Open Letter to the Secretary-General– Fabrice Aidan, Epstein Correspondence, and the UN’s Duty to Disclose Disciplinary Measures (including ClearCheck)

Today, I sent an open letter to the UN Secretary-General with one straightforward question: was Fabrice Aidan ever investigated while serving as a staff member of the UN Secretariat, in light of the DOJ-released Epstein correspondence and recent French reporting?

If the UN did investigate and took disciplinary action, then how was Aidan later able to re-enter the UN system and work at UNESCO between 2019 and 2023?
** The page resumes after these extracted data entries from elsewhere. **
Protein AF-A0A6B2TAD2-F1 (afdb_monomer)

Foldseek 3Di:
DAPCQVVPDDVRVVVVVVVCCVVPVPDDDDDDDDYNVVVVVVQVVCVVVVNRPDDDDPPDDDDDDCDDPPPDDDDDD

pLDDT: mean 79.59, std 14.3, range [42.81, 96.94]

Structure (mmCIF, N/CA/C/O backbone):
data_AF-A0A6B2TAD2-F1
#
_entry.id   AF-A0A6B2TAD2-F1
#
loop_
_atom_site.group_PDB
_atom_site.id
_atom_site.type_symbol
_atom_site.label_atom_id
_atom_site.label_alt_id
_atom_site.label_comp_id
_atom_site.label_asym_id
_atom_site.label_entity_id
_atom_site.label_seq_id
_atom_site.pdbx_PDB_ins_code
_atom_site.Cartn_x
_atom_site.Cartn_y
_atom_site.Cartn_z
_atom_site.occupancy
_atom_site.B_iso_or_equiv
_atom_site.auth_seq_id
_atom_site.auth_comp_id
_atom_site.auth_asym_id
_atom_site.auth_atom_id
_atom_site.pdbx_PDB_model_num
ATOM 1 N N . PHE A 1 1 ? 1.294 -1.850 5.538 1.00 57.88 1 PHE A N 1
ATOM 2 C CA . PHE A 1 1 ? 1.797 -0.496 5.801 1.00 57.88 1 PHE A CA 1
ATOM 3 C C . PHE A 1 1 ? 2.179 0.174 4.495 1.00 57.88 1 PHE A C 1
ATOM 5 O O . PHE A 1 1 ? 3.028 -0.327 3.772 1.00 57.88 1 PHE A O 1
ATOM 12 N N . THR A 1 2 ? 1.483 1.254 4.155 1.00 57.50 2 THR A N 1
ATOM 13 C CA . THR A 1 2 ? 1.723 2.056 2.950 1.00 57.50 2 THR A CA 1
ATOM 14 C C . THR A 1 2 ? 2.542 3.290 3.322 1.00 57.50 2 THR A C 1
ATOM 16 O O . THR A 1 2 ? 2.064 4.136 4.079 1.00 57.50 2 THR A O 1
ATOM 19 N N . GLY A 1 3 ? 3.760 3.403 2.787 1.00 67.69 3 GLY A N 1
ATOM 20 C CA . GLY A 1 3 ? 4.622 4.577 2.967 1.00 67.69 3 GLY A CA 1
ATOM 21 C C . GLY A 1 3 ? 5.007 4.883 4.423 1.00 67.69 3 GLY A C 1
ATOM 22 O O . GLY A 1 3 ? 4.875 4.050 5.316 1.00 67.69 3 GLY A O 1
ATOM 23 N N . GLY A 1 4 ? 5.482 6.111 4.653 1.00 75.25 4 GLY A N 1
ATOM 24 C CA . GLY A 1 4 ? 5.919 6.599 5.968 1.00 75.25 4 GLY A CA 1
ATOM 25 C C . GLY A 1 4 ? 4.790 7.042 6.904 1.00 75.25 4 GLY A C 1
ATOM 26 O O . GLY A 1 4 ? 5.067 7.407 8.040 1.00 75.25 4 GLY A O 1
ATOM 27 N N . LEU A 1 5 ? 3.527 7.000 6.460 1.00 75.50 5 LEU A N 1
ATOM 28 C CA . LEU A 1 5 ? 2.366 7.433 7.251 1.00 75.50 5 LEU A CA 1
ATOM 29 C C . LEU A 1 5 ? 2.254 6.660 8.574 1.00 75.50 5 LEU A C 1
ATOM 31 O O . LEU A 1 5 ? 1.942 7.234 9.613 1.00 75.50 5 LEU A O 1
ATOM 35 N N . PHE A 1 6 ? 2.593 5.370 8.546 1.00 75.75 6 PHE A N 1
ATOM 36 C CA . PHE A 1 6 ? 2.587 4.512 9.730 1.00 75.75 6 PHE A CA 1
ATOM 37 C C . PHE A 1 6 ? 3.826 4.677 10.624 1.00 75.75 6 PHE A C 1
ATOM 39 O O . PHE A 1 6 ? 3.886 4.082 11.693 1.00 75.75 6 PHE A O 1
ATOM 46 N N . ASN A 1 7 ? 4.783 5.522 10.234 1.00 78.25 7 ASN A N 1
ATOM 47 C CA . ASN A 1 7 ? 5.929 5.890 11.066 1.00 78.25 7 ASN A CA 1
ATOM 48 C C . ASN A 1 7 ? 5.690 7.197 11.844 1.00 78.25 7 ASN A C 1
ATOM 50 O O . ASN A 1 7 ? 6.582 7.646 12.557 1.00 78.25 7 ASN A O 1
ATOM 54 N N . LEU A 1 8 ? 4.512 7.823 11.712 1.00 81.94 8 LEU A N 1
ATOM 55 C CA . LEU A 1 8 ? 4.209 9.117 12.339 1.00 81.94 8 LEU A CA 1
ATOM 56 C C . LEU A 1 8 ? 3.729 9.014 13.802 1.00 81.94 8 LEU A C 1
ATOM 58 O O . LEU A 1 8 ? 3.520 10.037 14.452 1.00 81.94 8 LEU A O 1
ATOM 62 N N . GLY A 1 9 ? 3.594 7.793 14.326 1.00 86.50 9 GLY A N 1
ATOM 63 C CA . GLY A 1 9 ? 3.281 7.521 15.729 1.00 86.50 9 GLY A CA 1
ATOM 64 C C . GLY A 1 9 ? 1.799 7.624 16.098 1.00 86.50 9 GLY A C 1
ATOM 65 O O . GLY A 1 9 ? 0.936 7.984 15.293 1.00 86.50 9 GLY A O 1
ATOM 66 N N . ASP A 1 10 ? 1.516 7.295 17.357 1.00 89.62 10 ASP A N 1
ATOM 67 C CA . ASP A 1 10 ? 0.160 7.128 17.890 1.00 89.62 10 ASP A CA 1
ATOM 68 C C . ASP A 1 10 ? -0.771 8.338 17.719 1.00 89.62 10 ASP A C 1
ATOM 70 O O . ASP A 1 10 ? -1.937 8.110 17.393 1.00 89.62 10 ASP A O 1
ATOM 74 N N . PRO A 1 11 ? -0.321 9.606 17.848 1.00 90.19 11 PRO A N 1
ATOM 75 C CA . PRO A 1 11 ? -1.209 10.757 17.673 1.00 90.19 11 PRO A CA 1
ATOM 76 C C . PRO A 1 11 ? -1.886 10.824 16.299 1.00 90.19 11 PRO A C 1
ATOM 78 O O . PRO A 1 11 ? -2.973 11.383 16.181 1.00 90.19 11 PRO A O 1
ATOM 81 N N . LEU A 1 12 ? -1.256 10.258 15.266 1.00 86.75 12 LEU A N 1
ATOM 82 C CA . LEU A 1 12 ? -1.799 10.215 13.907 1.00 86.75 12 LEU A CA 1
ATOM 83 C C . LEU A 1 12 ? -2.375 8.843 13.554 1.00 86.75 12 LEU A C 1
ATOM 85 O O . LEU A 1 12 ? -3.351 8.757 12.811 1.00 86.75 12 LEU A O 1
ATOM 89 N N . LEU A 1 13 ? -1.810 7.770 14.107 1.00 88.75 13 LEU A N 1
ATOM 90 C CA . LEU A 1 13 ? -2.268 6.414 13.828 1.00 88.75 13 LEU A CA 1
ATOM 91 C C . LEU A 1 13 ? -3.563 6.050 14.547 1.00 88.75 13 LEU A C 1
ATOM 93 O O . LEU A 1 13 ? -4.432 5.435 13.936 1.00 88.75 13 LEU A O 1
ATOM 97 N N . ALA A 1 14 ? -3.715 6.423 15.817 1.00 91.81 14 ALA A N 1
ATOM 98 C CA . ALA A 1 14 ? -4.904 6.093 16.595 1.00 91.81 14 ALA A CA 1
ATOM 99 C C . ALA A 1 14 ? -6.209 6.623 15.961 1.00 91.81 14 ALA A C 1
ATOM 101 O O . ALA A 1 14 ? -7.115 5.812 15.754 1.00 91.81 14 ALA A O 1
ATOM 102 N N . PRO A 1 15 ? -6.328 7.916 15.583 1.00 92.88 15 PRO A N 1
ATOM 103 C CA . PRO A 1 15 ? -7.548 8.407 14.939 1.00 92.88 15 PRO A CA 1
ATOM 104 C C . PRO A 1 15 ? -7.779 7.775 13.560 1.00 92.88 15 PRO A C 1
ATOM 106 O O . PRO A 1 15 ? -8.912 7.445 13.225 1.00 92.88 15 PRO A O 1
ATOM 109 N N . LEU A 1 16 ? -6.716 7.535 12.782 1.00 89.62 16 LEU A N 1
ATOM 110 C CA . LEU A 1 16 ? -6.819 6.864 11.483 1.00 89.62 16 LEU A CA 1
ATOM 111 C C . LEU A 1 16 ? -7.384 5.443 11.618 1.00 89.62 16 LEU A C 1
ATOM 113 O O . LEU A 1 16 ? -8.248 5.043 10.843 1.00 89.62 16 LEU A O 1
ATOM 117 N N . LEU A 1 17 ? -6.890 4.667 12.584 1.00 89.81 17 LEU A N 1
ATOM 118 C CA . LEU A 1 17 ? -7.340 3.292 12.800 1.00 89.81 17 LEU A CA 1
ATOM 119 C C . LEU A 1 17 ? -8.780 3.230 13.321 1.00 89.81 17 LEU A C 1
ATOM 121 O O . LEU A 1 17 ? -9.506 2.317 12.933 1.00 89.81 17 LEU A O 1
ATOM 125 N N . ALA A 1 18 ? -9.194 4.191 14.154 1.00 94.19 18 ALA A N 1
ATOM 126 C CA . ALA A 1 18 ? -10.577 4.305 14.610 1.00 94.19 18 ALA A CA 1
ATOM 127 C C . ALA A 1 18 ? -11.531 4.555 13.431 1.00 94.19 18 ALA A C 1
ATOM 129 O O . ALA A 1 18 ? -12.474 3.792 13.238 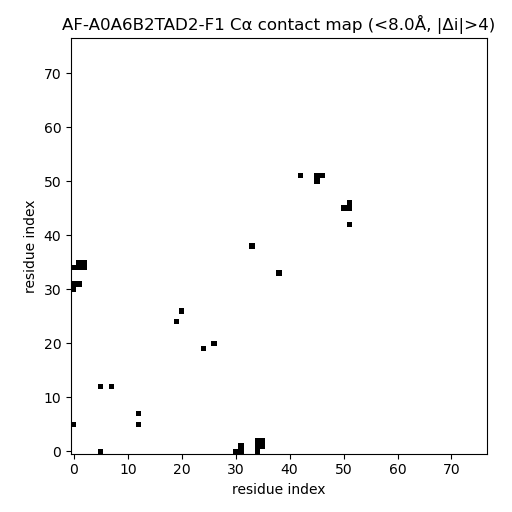1.00 94.19 18 ALA A O 1
ATOM 130 N N . GLU A 1 19 ? -11.222 5.540 12.582 1.00 95.00 19 GLU A N 1
ATOM 131 C CA . GLU A 1 19 ? -12.030 5.844 11.396 1.00 95.00 19 GLU A CA 1
ATOM 132 C C . GLU A 1 19 ? -12.081 4.655 10.424 1.00 95.00 19 GLU A C 1
ATOM 134 O O . GLU A 1 19 ? -13.140 4.297 9.916 1.00 95.00 19 GLU A O 1
ATOM 139 N N . LEU A 1 20 ? -10.953 3.972 10.194 1.00 92.62 20 LEU A N 1
ATOM 140 C CA . LEU A 1 20 ? -10.926 2.781 9.340 1.00 92.62 20 LEU A CA 1
ATOM 141 C C . LEU A 1 20 ? -11.811 1.652 9.879 1.00 92.62 20 LEU A C 1
ATOM 143 O O . LEU A 1 20 ? -12.428 0.947 9.082 1.00 92.62 20 LEU A O 1
ATOM 147 N N . ALA A 1 21 ? -11.884 1.468 11.198 1.00 93.56 21 ALA A N 1
ATOM 148 C CA . ALA A 1 21 ? -12.751 0.459 11.798 1.00 93.56 21 ALA A CA 1
ATOM 149 C C . ALA A 1 21 ? -14.241 0.790 11.609 1.00 93.56 21 ALA A C 1
ATOM 151 O O . ALA A 1 21 ? -15.033 -0.121 11.365 1.00 93.56 21 ALA A O 1
ATOM 152 N N . GLU A 1 22 ? -14.616 2.071 11.676 1.00 96.44 22 GLU A N 1
ATOM 153 C CA . GLU A 1 22 ? -15.991 2.522 11.429 1.00 96.44 22 GLU A CA 1
ATOM 154 C C . GLU A 1 22 ? -16.380 2.417 9.949 1.00 96.44 22 GLU A C 1
ATOM 156 O O . GLU A 1 22 ? -17.444 1.889 9.627 1.00 96.44 22 GLU A O 1
ATOM 161 N N . GLN A 1 23 ? -15.511 2.871 9.040 1.00 96.94 23 GLN A N 1
ATOM 162 C CA . GLN A 1 23 ? -15.796 2.894 7.600 1.00 96.94 23 GLN A CA 1
ATOM 163 C C . GLN A 1 23 ? -15.676 1.515 6.939 1.00 96.94 23 GLN A C 1
ATOM 165 O O . GLN A 1 23 ? -16.339 1.241 5.938 1.00 96.94 23 GLN A O 1
ATOM 170 N N . LEU A 1 24 ? -14.818 0.637 7.469 1.00 95.38 24 LEU A N 1
ATOM 171 C CA . LEU A 1 24 ? -14.529 -0.682 6.901 1.00 95.38 24 LEU A CA 1
ATOM 172 C C . LEU A 1 24 ? -14.719 -1.798 7.945 1.00 95.38 24 LEU A C 1
ATOM 174 O O . LEU A 1 24 ? -13.791 -2.574 8.193 1.00 95.38 24 LEU A O 1
ATOM 178 N N . PRO A 1 25 ? -15.929 -1.966 8.509 1.00 94.12 25 PRO A N 1
ATOM 179 C CA . PRO A 1 25 ? -16.174 -2.874 9.636 1.00 94.12 25 PRO A CA 1
ATOM 180 C C . PRO A 1 25 ? -15.953 -4.355 9.295 1.00 94.12 25 PRO A C 1
ATOM 182 O O . PRO A 1 25 ? -15.803 -5.197 10.178 1.00 94.12 25 PRO A O 1
ATOM 185 N N . HIS A 1 26 ? -15.941 -4.695 8.005 1.00 95.44 26 HIS A N 1
ATOM 186 C CA . HIS A 1 26 ? -15.720 -6.057 7.516 1.00 95.44 26 HIS A CA 1
ATOM 187 C C . HIS A 1 26 ? -14.280 -6.304 7.051 1.00 95.44 26 HIS A C 1
ATOM 189 O O . 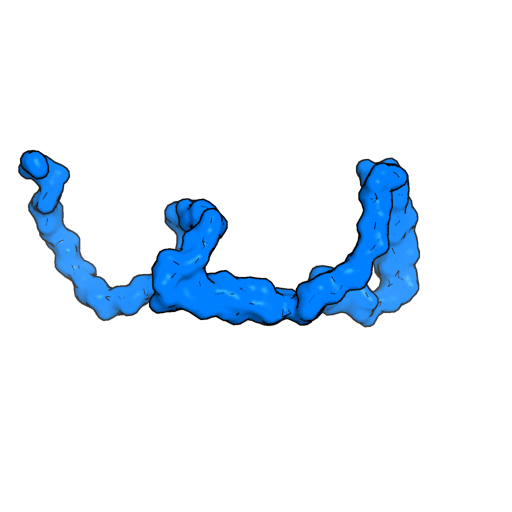HIS A 1 26 ? -13.934 -7.433 6.696 1.00 95.44 26 HIS A O 1
ATOM 195 N N . ALA A 1 27 ? -13.438 -5.270 7.016 1.00 93.00 27 ALA A N 1
ATOM 196 C CA . ALA A 1 27 ? -12.055 -5.402 6.592 1.00 93.00 27 ALA A CA 1
ATOM 197 C C . ALA A 1 27 ? -11.170 -5.836 7.763 1.00 93.00 27 ALA A C 1
ATOM 199 O O . ALA A 1 27 ? -11.268 -5.323 8.875 1.00 93.00 27 ALA A O 1
ATOM 200 N N . ARG A 1 28 ? -10.250 -6.769 7.499 1.00 89.56 28 ARG A N 1
ATOM 201 C CA . ARG A 1 28 ? -9.219 -7.161 8.463 1.00 89.56 28 ARG A CA 1
ATOM 202 C C . ARG A 1 28 ? -7.923 -6.407 8.158 1.00 89.56 28 ARG A C 1
ATOM 204 O O . ARG A 1 28 ? -7.372 -6.620 7.076 1.00 89.56 28 ARG A O 1
ATOM 211 N N . PRO A 1 29 ? -7.382 -5.605 9.092 1.00 84.38 29 PRO A N 1
ATOM 212 C CA . PRO A 1 29 ? -6.052 -5.035 8.936 1.00 84.38 29 PRO A CA 1
ATOM 213 C C . PRO A 1 29 ? -5.019 -6.154 8.791 1.00 84.38 29 PRO A C 1
ATOM 215 O O . PRO A 1 29 ? -5.018 -7.124 9.552 1.00 84.38 29 PRO A O 1
ATOM 218 N N . VAL A 1 30 ? -4.134 -6.027 7.807 1.00 85.69 30 VAL A N 1
ATOM 219 C CA . VAL A 1 30 ? -3.001 -6.937 7.619 1.00 85.69 30 VAL A CA 1
ATOM 220 C C . VAL A 1 30 ? -1.718 -6.129 7.439 1.00 85.69 30 VAL A C 1
ATOM 222 O O . VAL A 1 30 ? -1.761 -5.029 6.872 1.00 85.69 30 VAL A O 1
ATOM 225 N N . PRO A 1 31 ? -0.564 -6.642 7.902 1.00 79.00 31 PRO A N 1
ATOM 226 C CA . PRO A 1 31 ? 0.728 -6.066 7.548 1.00 79.00 31 PRO A CA 1
ATOM 227 C C . PRO A 1 31 ? 0.868 -5.954 6.023 1.00 79.00 31 PRO A C 1
ATOM 229 O O . PRO A 1 31 ? 0.312 -6.775 5.290 1.00 79.00 31 PRO A O 1
ATOM 232 N N . ALA A 1 32 ? 1.607 -4.949 5.531 1.00 76.94 32 ALA A N 1
ATOM 233 C CA . ALA A 1 32 ? 1.914 -4.943 4.096 1.00 76.94 32 ALA A CA 1
ATOM 234 C C . ALA A 1 32 ? 2.795 -6.143 3.768 1.00 76.94 32 ALA A C 1
ATOM 236 O O . ALA A 1 32 ? 3.665 -6.513 4.557 1.00 76.94 32 ALA A O 1
ATOM 237 N N . ALA A 1 33 ? 2.582 -6.700 2.582 1.00 79.50 33 ALA A N 1
ATOM 238 C CA . ALA A 1 33 ? 3.571 -7.553 1.959 1.00 79.50 33 ALA A CA 1
ATOM 239 C C . ALA A 1 33 ? 4.659 -6.656 1.356 1.00 79.50 33 ALA A C 1
ATOM 241 O O . ALA A 1 33 ? 4.363 -5.876 0.453 1.00 79.50 33 ALA A O 1
ATOM 242 N N . GLY A 1 34 ? 5.885 -6.778 1.863 1.00 79.00 34 GLY A N 1
ATOM 243 C CA . GLY A 1 34 ? 7.030 -6.011 1.376 1.00 79.00 34 GLY A CA 1
ATOM 244 C C . GLY A 1 34 ? 6.984 -4.520 1.718 1.00 79.00 34 GLY A C 1
ATOM 245 O O . GLY A 1 34 ? 6.143 -4.051 2.495 1.00 79.00 34 GLY A O 1
ATOM 246 N N . ASP A 1 35 ? 7.924 -3.787 1.140 1.00 79.56 35 ASP A N 1
ATOM 247 C CA . ASP A 1 35 ? 8.005 -2.336 1.196 1.00 79.56 35 ASP A CA 1
ATOM 248 C C . ASP A 1 35 ? 7.290 -1.674 -0.008 1.00 79.56 35 ASP A C 1
ATOM 250 O O . ASP A 1 35 ? 6.902 -2.342 -0.973 1.00 79.56 35 ASP A O 1
ATOM 254 N N . PRO A 1 36 ? 7.051 -0.349 0.021 1.00 74.44 36 PRO A N 1
ATOM 255 C CA . PRO A 1 36 ? 6.400 0.338 -1.095 1.00 74.44 36 PRO A CA 1
ATOM 256 C C . PRO A 1 36 ? 7.147 0.227 -2.438 1.00 74.44 36 PRO A C 1
ATOM 258 O O . PRO A 1 36 ? 6.517 0.330 -3.492 1.00 74.44 36 PRO A O 1
ATOM 261 N N . LEU A 1 37 ? 8.468 0.041 -2.417 1.00 83.75 37 LEU A N 1
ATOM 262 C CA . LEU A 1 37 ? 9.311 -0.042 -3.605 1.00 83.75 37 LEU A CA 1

Was his record ever entered into ClearCheck: the UN’s system-wide screening mechanism meant to prevent the rehiring of individuals linked to misconduct?

And if the UN did not investigate, then what exactly did the Secretariat do when it was reportedly informed in 2013 of an FBI report concerning his alleged conduct?

If the UN did not investigate, it must explain why

If the UN did investigate, it must disclose the outcome.

The United Nations cannot claim to uphold rules it applies selectively. Accountability cannot be something imposed on the powerless while those embedded in elite networks are shielded from scrutiny.

Continued silence will only confirm what many staff have learned through experience: governance, ethics, and accountability operate in one direction only: downward.